# Sight pins - what distances?



## PackerFan (Sep 7, 2004)

What seems to be the common distances to set your sight pins at? I have 3 and I'm going to be adjusting my poundage and will need to tweak my pins. I'm wondering what seems to be "common" amongst other bow hunters.

PF.


----------



## William H Bonney (Jan 14, 2003)

1 pin,, 18 yards.


----------



## aquanator (Dec 1, 2005)

1 pin @ 20 yards. The right arrow should be flat from 0 - 30 yards. Now that I finally have the right arrows, that's the trajectory I'm getting. I don't shoot beyond 30 yards, if I did I suppose I'd have to add a 2nd pin.


----------



## jayzbird (May 19, 2005)

I have mine set at 20, 30, and 40. I don't think I have taken a shot at a deer over 35 yards to date though.... It's still fun to shoot at 40 in the backyard.


----------



## mattogtr (Aug 10, 2010)

15 and 30 yards


----------



## Atchison (Feb 18, 2009)

20, 30, floater starting at 40, would never shoot deer over 40 but the floater is good for practice 3d etc


----------



## Atchison (Feb 18, 2009)

aquanator said:


> 1 pin @ 20 yards. The right arrow should be flat from 0 - 30 yards. Now that I finally have the right arrows, that's the trajectory I'm getting. I don't shoot beyond 30 yards, if I did I suppose I'd have to add a 2nd pin.

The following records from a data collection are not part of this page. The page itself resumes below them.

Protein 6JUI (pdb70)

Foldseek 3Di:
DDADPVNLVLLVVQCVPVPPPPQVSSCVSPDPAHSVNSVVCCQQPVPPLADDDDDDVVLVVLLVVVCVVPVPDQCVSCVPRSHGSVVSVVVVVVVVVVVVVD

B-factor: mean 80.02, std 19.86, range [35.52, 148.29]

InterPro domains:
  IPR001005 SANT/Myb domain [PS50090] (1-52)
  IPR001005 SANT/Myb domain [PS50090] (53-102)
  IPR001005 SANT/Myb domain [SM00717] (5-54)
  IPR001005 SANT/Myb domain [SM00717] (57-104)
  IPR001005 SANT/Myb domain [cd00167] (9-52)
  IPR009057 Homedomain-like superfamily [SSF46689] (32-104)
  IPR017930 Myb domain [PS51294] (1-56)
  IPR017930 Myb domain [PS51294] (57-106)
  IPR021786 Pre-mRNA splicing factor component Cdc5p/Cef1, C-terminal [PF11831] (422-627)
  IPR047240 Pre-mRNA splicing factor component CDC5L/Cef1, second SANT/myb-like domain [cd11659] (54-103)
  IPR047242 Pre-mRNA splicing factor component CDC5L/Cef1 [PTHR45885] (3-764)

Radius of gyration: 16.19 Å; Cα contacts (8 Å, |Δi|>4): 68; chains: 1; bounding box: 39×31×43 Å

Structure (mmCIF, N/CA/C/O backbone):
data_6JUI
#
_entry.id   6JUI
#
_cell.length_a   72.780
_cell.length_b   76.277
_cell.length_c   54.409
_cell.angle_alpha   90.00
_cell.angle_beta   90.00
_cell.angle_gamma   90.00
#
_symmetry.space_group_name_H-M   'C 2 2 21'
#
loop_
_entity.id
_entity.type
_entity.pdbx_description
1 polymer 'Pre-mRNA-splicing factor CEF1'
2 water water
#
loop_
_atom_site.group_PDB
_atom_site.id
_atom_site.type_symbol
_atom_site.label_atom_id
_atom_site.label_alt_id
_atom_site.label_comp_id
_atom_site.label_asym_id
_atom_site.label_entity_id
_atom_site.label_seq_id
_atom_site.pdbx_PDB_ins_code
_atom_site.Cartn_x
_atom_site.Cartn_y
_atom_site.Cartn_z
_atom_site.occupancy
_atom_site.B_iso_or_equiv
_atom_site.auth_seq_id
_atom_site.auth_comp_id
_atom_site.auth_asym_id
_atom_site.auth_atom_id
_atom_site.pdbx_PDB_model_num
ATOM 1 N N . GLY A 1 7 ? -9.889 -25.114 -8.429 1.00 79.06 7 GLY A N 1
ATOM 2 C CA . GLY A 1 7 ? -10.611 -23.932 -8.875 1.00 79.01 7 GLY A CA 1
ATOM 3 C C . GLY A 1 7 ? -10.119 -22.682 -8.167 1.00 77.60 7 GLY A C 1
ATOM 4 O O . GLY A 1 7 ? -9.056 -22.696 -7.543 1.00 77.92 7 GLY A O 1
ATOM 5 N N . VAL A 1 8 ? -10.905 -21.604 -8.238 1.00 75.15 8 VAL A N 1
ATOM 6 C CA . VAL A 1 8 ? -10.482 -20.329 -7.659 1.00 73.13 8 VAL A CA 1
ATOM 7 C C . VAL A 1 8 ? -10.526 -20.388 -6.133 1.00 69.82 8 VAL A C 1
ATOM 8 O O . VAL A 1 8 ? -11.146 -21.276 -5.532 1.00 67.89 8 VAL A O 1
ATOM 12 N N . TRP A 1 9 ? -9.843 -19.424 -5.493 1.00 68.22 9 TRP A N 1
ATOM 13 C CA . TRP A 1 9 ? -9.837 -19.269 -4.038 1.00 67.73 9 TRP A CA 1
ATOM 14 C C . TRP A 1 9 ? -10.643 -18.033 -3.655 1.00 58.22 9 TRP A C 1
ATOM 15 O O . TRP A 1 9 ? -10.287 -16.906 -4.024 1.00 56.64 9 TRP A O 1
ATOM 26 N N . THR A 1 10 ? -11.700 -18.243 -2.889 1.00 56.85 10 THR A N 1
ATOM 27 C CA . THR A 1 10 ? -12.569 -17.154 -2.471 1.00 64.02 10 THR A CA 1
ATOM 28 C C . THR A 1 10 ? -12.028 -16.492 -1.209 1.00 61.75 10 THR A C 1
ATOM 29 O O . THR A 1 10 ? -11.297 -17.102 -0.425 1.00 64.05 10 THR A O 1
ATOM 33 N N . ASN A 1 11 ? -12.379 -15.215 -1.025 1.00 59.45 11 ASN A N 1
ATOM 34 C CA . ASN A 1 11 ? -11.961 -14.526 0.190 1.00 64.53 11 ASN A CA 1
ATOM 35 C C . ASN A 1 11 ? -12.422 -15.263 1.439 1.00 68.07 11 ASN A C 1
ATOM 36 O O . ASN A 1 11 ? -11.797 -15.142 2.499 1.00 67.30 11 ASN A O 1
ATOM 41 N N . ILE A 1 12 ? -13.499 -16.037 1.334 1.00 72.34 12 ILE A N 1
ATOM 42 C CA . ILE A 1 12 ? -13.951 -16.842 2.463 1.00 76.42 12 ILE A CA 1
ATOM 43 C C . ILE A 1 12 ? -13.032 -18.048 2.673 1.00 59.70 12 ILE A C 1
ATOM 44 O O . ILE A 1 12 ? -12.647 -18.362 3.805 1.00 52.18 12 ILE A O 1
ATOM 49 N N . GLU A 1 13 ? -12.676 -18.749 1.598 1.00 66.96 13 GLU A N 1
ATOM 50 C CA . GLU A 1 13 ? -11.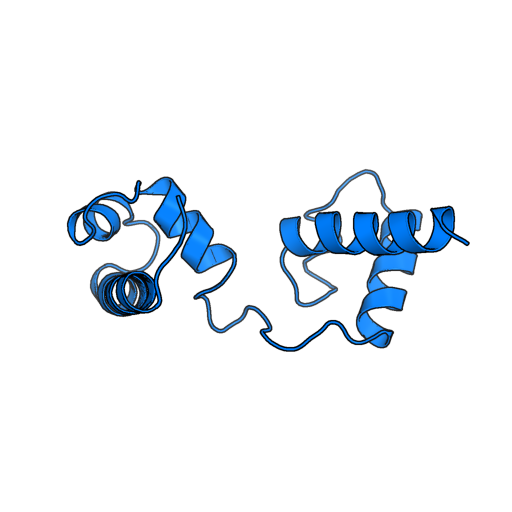868 -19.954 1.763 1.00 65.32 13 GLU A CA 1
ATOM 51 C C . GLU A 1 13 ? -10.477 -19.646 2.318 1.00 53.82 13 GLU A C 1
ATOM 52 O O . GLU A 1 13 ? -9.922 -20.456 3.066 1.00 49.14 13 GLU A O 1
ATOM 58 N N . ASP A 1 14 ? -9.915 -18.477 1.986 1.00 53.36 14 ASP A N 1
ATOM 59 C CA . ASP A 1 14 ? -8.626 -18.097 2.547 1.00 64.40 14 ASP A CA 1
ATOM 60 C C . ASP A 1 14 ? -8.730 -17.824 4.041 1.00 65.12 14 ASP A C 1
ATOM 61 O O . ASP A 1 14 ? -7.795 -18.127 4.792 1.00 60.47 14 ASP A O 1
ATOM 66 N N . GLU A 1 15 ? -9.855 -17.259 4.487 1.00 64.51 15 GLU A N 1
ATOM 67 C CA . GLU A 1 15 ? -10.052 -16.986 5.906 1.00 69.49 15 GLU A CA 1
ATOM 68 C C . GLU A 1 15 ? -10.176 -18.280 6.706 1.00 67.86 15 GLU A C 1
ATOM 69 O O . GLU A 1 15 ? -9.663 -18.370 7.832 1.00 65.60 15 GLU A O 1
ATOM 75 N N . ILE A 1 16 ? -10.840 -19.288 6.138 1.00 67.40 16 ILE A N 1
ATOM 76 C CA . ILE A 1 16 ? -10.883 -20.599 6.775 1.00 68.77 16 ILE A CA 1
ATOM 77 C C . ILE A 1 16 ? -9.506 -21.248 6.737 1.00 58.79 16 ILE A C 1
ATOM 78 O O . ILE A 1 16 ? -9.094 -21.914 7.694 1.00 59.29 16 ILE A O 1
ATOM 83 N N . LEU A 1 17 ? -8.768 -21.054 5.642 1.00 55.09 17 LEU A N 1
ATOM 84 C CA . LEU A 1 17 ? -7.425 -21.619 5.539 1.00 61.20 17 LEU A CA 1
ATOM 85 C C . LEU A 1 17 ? -6.499 -21.022 6.590 1.00 57.83 17 LEU A C 1
ATOM 86 O O . LEU A 1 17 ? -5.758 -21.749 7.263 1.00 52.77 17 LEU A O 1
ATOM 91 N N . LYS A 1 18 ? -6.535 -19.700 6.755 1.00 60.71 18 LYS A N 1
ATOM 92 C CA . LYS A 1 18 ? -5.689 -19.045 7.745 1.00 62.91 18 LYS A CA 1
ATOM 93 C C . LYS A 1 18 ? -6.026 -19.522 9.152 1.00 70.00 18 LYS A C 1
ATOM 94 O O . LYS A 1 18 ? -5.126 -19.850 9.942 1.00 67.48 18 LYS A O 1
ATOM 100 N N . ALA A 1 19 ? -7.323 -19.568 9.484 1.00 66.65 19 ALA A N 1
ATOM 101 C CA . ALA A 1 19 ? -7.726 -19.967 10.829 1.00 68.86 19 ALA A CA 1
ATOM 102 C C . ALA A 1 19 ? -7.426 -21.436 11.077 1.00 61.01 19 ALA A C 1
ATOM 103 O O . ALA A 1 19 ? -7.087 -21.815 12.210 1.00 61.78 19 ALA A O 1
ATOM 105 N N . SER A 1 20 ? -7.519 -22.266 10.032 1.00 56.84 20 SER A N 1
ATOM 106 C CA . SER A 1 20 ? -7.190 -23.681 10.172 1.00 62.80 20 SER A CA 1
ATOM 107 C C . SER A 1 20 ? -5.684 -23.895 10.302 1.00 60.54 20 SER A C 1
ATOM 108 O O . SER A 1 20 ? -5.241 -24.766 11.060 1.00 59.53 20 SER A O 1
ATOM 111 N N . VAL A 1 21 ? -4.885 -23.117 9.564 1.00 55.90 21 VAL A N 1
ATOM 112 C CA . VAL A 1 21 ? -3.429 -23.232 9.652 1.00 67.18 21 VAL A CA 1
ATOM 113 C C . VAL A 1 21 ? -2.947 -22.848 11.045 1.00 65.22 21 VAL A C 1
ATOM 114 O O . VAL A 1 21 ? -2.060 -23.495 11.612 1.00 63.34 21 VAL A O 1
ATOM 118 N N . SER A 1 22 ? -3.540 -21.800 11.625 1.00 68.41 22 SER A N 1
ATOM 119 C CA . SER A 1 22 ? -3.247 -21.422 13.005 1.00 72.95 22 SER A CA 1
ATOM 120 C C . SER A 1 22 ? -3.576 -22.528 14.000 1.00 69.40 22 SER A C 1
ATOM 121 O O . SER A 1 22 ? -3.074 -22.492 15.127 1.00 69.27 22 SER A O 1
ATOM 124 N N . LYS A 1 23 ? -4.413 -23.496 13.620 1.00 70.96 23 LYS A N 1
ATOM 125 C CA . LYS A 1 23 ? -4.847 -24.544 14.535 1.00 77.64 23 LYS A CA 1
ATOM 126 C C . LYS A 1 23 ? -4.011 -25.821 14.429 1.00 74.57 23 LYS A C 1
ATOM 127 O O . LYS A 1 23 ? -3.589 -26.368 15.457 1.00 76.61 23 LYS A O 1
ATOM 133 N N . TYR A 1 24 ? -3.751 -26.302 13.207 1.00 78.12 24 TYR A N 1
ATOM 134 C CA . TYR A 1 24 ? -3.003 -27.534 12.959 1.00 75.85 24 TYR A CA 1
ATOM 135 C C . TYR A 1 24 ? -1.623 -27.303 12.374 1.00 69.03 24 TYR A C 1
ATOM 136 O O . TYR A 1 24 ? -0.946 -28.274 12.019 1.00 63.24 24 TYR A O 1
ATOM 145 N N . GLY A 1 25 ? -1.189 -26.053 12.276 1.00 65.72 25 GLY A N 1
ATOM 146 C CA . GLY A 1 25 ? 0.135 -25.739 11.796 1.00 66.92 25 GLY A CA 1
ATOM 147 C C . GLY A 1 25 ? 0.311 -26.044 10.312 1.00 73.11 25 GLY A C 1
ATOM 148 O O . GLY A 1 25 ? -0.632 -26.332 9.568 1.00 72.27 25 GLY A O 1
ATOM 149 N N . LEU A 1 26 ? 1.570 -25.942 9.886 1.00 73.56 26 LEU A N 1
ATOM 150 C CA . LEU A 1 26 ? 1.961 -26.494 8.600 1.00 69.52 26 LEU A CA 1
ATOM 151 C C . LEU A 1 26 ? 2.054 -28.004 8.756 1.00 66.79 26 LEU A C 1
ATOM 152 O O . LEU A 1 26 ? 1.847 -28.552 9.845 1.00 74.05 26 LEU A O 1
ATOM 157 N N . ASN A 1 27 ? 2.373 -28.692 7.666 1.00 64.24 27 ASN A N 1
ATOM 158 C CA . ASN A 1 27 ? 2.653 -30.124 7.725 1.00 79.12 27 ASN A CA 1
ATOM 159 C C . ASN A 1 27 ? 1.451 -30.922 8.235 1.00 76.31 27 ASN A C 1
ATOM 160 O O . ASN A 1 27 ? 1.611 -31.990 8.831 1.00 73.28 27 ASN A O 1
ATOM 165 N N . GLN A 1 28 ? 0.237 -30.419 7.997 1.00 82.79 28 GLN A N 1
ATOM 166 C CA . GLN A 1 28 ? -0.979 -31.091 8.451 1.00 87.57 28 GLN A CA 1
ATOM 167 C C . GLN A 1 28 ? -2.149 -30.749 7.531 1.00 84.61 28 GLN A C 1
ATOM 168 O O . GLN A 1 28 ? -3.190 -30.261 7.982 1.00 83.00 28 GLN A O 1
ATOM 174 N N . TRP A 1 29 ? -1.989 -31.029 6.237 1.00 84.32 29 TRP A N 1
ATOM 175 C CA . TRP A 1 29 ? -2.863 -30.473 5.213 1.00 78.79 29 TRP A CA 1
ATOM 176 C C . TRP A 1 29 ? -4.130 -31.287 4.971 1.00 77.49 29 TRP A C 1
ATOM 177 O O . TRP A 1 29 ? -5.108 -30.732 4.465 1.00 71.14 29 TRP A O 1
ATOM 188 N N . ALA A 1 30 ? -4.149 -32.575 5.322 1.00 81.31 30 ALA A N 1
ATOM 189 C CA . ALA A 1 30 ? -5.404 -33.319 5.259 1.00 84.22 30 ALA A CA 1
ATOM 190 C C . ALA A 1 30 ? -6.408 -32.797 6.282 1.00 84.41 30 ALA A C 1
ATOM 191 O O . ALA A 1 30 ? -7.599 -32.659 5.977 1.00 82.14 30 ALA A O 1
ATOM 193 N N . ARG A 1 31 ? -5.951 -32.515 7.507 1.00 86.25 31 ARG A N 1
ATOM 194 C CA . ARG A 1 31 ? -6.833 -31.888 8.488 1.00 86.68 31 ARG A CA 1
ATOM 195 C C . ARG A 1 31 ? -7.215 -30.484 8.048 1.00 85.91 31 ARG A C 1
ATOM 196 O O . ARG A 1 31 ? -8.361 -30.056 8.235 1.00 85.74 31 ARG A O 1
ATOM 204 N N . VAL A 1 32 ? -6.264 -29.757 7.456 1.00 80.94 32 VAL A N 1
ATOM 205 C CA . VAL A 1 32 ? -6.562 -28.428 6.927 1.00 76.01 32 VAL A CA 1
ATOM 206 C C . VAL A 1 32 ? -7.584 -28.530 5.808 1.00 72.63 32 VAL A C 1
ATOM 207 O O . VAL A 1 32 ? -8.563 -27.776 5.765 1.00 71.65 32 VAL A O 1
ATOM 211 N N . SER A 1 33 ? -7.379 -29.478 4.892 1.00 73.90 33 SER A N 1
ATOM 212 C CA . SER A 1 33 ? -8.310 -29.656 3.786 1.00 70.31 33 SER A CA 1
ATOM 213 C C . SER A 1 33 ? -9.698 -30.048 4.277 1.00 75.70 33 SER A C 1
ATOM 214 O O . SER A 1 33 ? -10.701 -29.690 3.646 1.00 72.02 33 SER A O 1
ATOM 217 N N . SER A 1 34 ? -9.778 -30.758 5.410 1.00 78.70 34 SER A N 1
ATOM 218 C CA . SER A 1 34 ? -11.063 -31.260 5.894 1.00 83.85 34 SER A CA 1
ATOM 219 C C . SER A 1 34 ? -12.040 -30.129 6.204 1.00 75.75 34 SER A C 1
ATOM 220 O O . SER A 1 34 ? -13.241 -30.258 5.953 1.00 72.47 34 SER A O 1
ATOM 223 N N . LEU A 1 35 ? -11.544 -29.017 6.716 1.00 74.96 35 LEU A N 1
ATOM 224 C CA . LEU A 1 35 ? -12.371 -27.861 7.013 1.00 78.65 35 LEU A CA 1
ATOM 225 C C . LEU A 1 35 ? -12.731 -27.055 5.769 1.00 79.18 35 LEU A C 1
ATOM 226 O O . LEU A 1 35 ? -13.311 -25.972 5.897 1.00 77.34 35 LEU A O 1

0-30 flat trajectory varies greatly on the bow setup, you need a fast bow and even then its not truely flat, just close enough that won't make a difference, buy a bow that only shoots 270fps and getting 1 pin for 0-30 without adjusting slightly wont' happen


----------



## CowboyUp (Jun 11, 2009)

I have mine 20 - 30 - 35 - 45, but I will only shoot at a deer out to 30yds. I have the 35 and 45 pins for doing 3D shoots and fun in the back yard.


----------



## skipper34 (Oct 13, 2005)

Seeing as how a bow, any bow, including compounds and crossbows, are a short-range hunting tool, I use one pin set at 20 yards and limit my shots to that range or less. All the deer I have shot over the years, including many with a 50 lb. recurve, were at an average distance of 15 yards. For those who prefer to take shots out to 40 yards, if they are proficient at that distance, multiple pins make sense. Personally I get the most satisfaction at knowing my capable range and keeping my shots within that range. For me, that's why it's called "hunting", not "shooting".


----------



## TrekJeff (Sep 7, 2007)

One pin set at 20. I have a G5 sight with a floating pin that I have marked for 30 and 35. 

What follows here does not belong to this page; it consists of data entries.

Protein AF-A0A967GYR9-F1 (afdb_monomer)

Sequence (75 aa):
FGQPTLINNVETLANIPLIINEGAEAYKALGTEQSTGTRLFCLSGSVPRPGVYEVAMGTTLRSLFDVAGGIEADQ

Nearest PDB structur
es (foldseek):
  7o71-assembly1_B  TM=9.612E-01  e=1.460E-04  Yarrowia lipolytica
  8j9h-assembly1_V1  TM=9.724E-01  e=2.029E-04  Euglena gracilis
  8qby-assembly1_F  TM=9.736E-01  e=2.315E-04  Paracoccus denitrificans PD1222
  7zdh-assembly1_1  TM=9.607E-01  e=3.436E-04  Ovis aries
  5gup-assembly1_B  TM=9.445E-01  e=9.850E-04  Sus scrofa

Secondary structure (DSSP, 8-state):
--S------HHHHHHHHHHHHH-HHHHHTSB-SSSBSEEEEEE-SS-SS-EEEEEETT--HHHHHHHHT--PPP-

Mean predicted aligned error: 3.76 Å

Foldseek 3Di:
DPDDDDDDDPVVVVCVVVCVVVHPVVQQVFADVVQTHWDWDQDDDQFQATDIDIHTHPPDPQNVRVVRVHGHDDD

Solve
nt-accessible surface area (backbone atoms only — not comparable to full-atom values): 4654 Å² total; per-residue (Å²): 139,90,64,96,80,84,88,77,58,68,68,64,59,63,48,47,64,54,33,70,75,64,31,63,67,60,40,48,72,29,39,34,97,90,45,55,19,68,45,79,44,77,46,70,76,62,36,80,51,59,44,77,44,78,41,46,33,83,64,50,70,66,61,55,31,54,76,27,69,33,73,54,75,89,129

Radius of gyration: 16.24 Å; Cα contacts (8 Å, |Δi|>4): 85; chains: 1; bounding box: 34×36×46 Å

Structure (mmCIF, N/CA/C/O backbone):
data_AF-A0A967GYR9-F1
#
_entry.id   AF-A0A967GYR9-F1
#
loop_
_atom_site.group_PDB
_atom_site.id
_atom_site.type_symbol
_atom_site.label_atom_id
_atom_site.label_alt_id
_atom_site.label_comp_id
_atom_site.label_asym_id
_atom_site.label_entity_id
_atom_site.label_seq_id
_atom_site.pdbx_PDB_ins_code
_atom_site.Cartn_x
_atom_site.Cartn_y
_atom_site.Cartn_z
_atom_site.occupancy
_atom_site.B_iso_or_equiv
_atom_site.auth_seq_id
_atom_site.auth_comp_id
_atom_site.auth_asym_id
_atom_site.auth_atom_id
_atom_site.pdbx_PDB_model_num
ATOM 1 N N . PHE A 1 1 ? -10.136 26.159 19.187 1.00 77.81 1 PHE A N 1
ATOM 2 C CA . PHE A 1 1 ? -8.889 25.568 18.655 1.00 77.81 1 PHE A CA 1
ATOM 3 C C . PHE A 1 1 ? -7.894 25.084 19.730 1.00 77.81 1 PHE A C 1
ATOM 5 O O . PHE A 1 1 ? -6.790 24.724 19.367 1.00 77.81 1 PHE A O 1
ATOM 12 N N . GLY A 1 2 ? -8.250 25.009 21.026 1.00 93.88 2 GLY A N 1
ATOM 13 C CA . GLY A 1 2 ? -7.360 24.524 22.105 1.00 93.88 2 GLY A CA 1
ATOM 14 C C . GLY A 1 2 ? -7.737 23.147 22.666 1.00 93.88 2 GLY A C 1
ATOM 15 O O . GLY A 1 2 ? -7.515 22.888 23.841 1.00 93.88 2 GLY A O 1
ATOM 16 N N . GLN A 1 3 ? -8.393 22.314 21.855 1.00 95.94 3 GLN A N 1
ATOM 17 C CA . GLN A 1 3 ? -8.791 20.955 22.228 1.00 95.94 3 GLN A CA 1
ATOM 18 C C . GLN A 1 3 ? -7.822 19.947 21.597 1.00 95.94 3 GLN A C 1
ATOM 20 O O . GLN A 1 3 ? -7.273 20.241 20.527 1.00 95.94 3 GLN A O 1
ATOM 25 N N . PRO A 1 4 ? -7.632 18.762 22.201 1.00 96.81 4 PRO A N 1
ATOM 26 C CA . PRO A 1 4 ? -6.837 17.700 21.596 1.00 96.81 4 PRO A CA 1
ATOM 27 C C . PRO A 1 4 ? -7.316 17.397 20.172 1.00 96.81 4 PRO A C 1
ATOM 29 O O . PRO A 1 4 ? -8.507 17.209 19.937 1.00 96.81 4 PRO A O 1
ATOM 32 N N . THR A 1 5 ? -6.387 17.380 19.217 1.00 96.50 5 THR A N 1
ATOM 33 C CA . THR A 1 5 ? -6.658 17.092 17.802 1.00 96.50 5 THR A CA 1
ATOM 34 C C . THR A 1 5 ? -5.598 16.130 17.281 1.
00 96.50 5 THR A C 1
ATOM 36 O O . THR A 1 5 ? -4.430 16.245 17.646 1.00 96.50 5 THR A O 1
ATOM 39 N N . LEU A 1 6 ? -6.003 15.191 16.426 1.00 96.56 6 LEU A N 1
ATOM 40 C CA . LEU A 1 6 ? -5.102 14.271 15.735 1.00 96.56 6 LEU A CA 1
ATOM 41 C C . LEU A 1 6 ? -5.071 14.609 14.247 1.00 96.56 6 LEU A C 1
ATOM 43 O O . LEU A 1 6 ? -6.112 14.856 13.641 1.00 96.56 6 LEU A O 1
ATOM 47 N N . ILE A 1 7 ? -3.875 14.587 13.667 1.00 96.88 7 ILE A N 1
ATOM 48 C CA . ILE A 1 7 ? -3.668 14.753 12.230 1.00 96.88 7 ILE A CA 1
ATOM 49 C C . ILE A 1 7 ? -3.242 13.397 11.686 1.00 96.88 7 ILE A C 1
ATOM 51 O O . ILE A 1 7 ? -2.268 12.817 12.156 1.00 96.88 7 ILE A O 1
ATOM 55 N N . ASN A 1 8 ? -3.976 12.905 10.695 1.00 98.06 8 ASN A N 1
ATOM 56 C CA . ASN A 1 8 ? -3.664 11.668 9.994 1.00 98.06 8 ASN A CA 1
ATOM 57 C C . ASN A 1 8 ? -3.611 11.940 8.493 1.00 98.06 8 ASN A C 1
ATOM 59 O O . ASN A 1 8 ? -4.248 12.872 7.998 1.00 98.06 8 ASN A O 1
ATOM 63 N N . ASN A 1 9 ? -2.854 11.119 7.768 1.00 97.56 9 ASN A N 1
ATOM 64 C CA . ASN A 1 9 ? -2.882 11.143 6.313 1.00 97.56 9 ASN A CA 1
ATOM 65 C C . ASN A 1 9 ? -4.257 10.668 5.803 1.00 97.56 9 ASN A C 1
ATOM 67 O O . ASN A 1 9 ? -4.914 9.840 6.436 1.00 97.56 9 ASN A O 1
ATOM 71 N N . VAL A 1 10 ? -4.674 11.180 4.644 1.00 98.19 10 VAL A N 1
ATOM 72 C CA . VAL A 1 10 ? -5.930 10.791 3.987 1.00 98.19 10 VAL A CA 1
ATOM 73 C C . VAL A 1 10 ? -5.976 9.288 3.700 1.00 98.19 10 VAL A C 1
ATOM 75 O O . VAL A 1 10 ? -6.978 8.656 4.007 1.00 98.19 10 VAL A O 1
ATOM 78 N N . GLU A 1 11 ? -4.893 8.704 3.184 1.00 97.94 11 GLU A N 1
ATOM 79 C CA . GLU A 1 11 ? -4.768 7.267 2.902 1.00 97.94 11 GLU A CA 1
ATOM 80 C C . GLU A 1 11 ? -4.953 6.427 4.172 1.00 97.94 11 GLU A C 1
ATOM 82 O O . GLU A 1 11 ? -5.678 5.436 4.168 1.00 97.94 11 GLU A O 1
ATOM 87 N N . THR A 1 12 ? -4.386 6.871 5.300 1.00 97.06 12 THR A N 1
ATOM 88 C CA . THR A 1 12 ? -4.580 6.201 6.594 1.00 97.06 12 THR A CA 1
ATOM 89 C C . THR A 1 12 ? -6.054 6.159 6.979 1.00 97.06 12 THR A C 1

Another point...making adjustments to a bow the day before season is a bit short on timing. Be sure that everything is tuned and sighted in before "taking a pot shot at a deer" nothing worse that sighting in on live game. And no, that wasn't a bash, just a reminder. I know in today's world some may not have the time required to properly get things ready.


----------



## Joe Archer (Mar 29, 2000)

Pins set at 15, 25, 35, and 45 yards. I like to practice at longer distances, but limit my shots at deer to 20 yards or less. 
<----<<<


----------



## SPITFIRE (Feb 10, 2005)

I have mine spaced 10 yards apart from 20 to 60 yards.


----------



## tikki50 (Oct 17, 2007)

I use one pin and shoot it like a gun, make mental notes at 10 yds its 1" high, flat at 20 1.5" low at 30, etc. Its actually really easy to do. My 30yd pin would be so close it distracts from my view at 20yds.


----------



## Michigander84 (Apr 8, 2008)

Redundant but, 20, 30, Floater at 40. But I'll take a 45-50 yard shot if the deer doesn't seem "jittery", looking around alot, over alert for the lack of a better term. But I shoot at those distances and know I can hit my mark.


----------



## outdoor_m_i_k_e (Feb 3, 2005)

0-25, 35, 45, 55, 65


----------



## sbooy42 (Mar 6, 2007)

when I used fixed they set at 25 40 50 60


----------



## radiohead (Apr 11, 2006)

1 pin is good up to a little over 20 yards, pin 2 is dialed in for 25 - 30 yards. Would never shoot a deer over 30 yards away.


----------



## Switchback2 (Sep 2, 2010)

1: 22 yards
2: 35 yards
3: 50 yards

Would never shoot over 30 yards...


----------



## fishx65 (Aug 24, 2005)

tikki50 said:


> I use one pin and shoot it like a gun, make mental notes at 10 yds its 1" high, flat at 20 1.5" low at 30, etc. Its actually really easy to do. My 30yd pin would be so close it distracts from my view at 20yds.


I use this same method and can hit pretty solid out to 38 yds. Arrow speed on my bow is 291 fps. I would say most are shooting around 240-260 fps so two or three pins is a better idea.


----------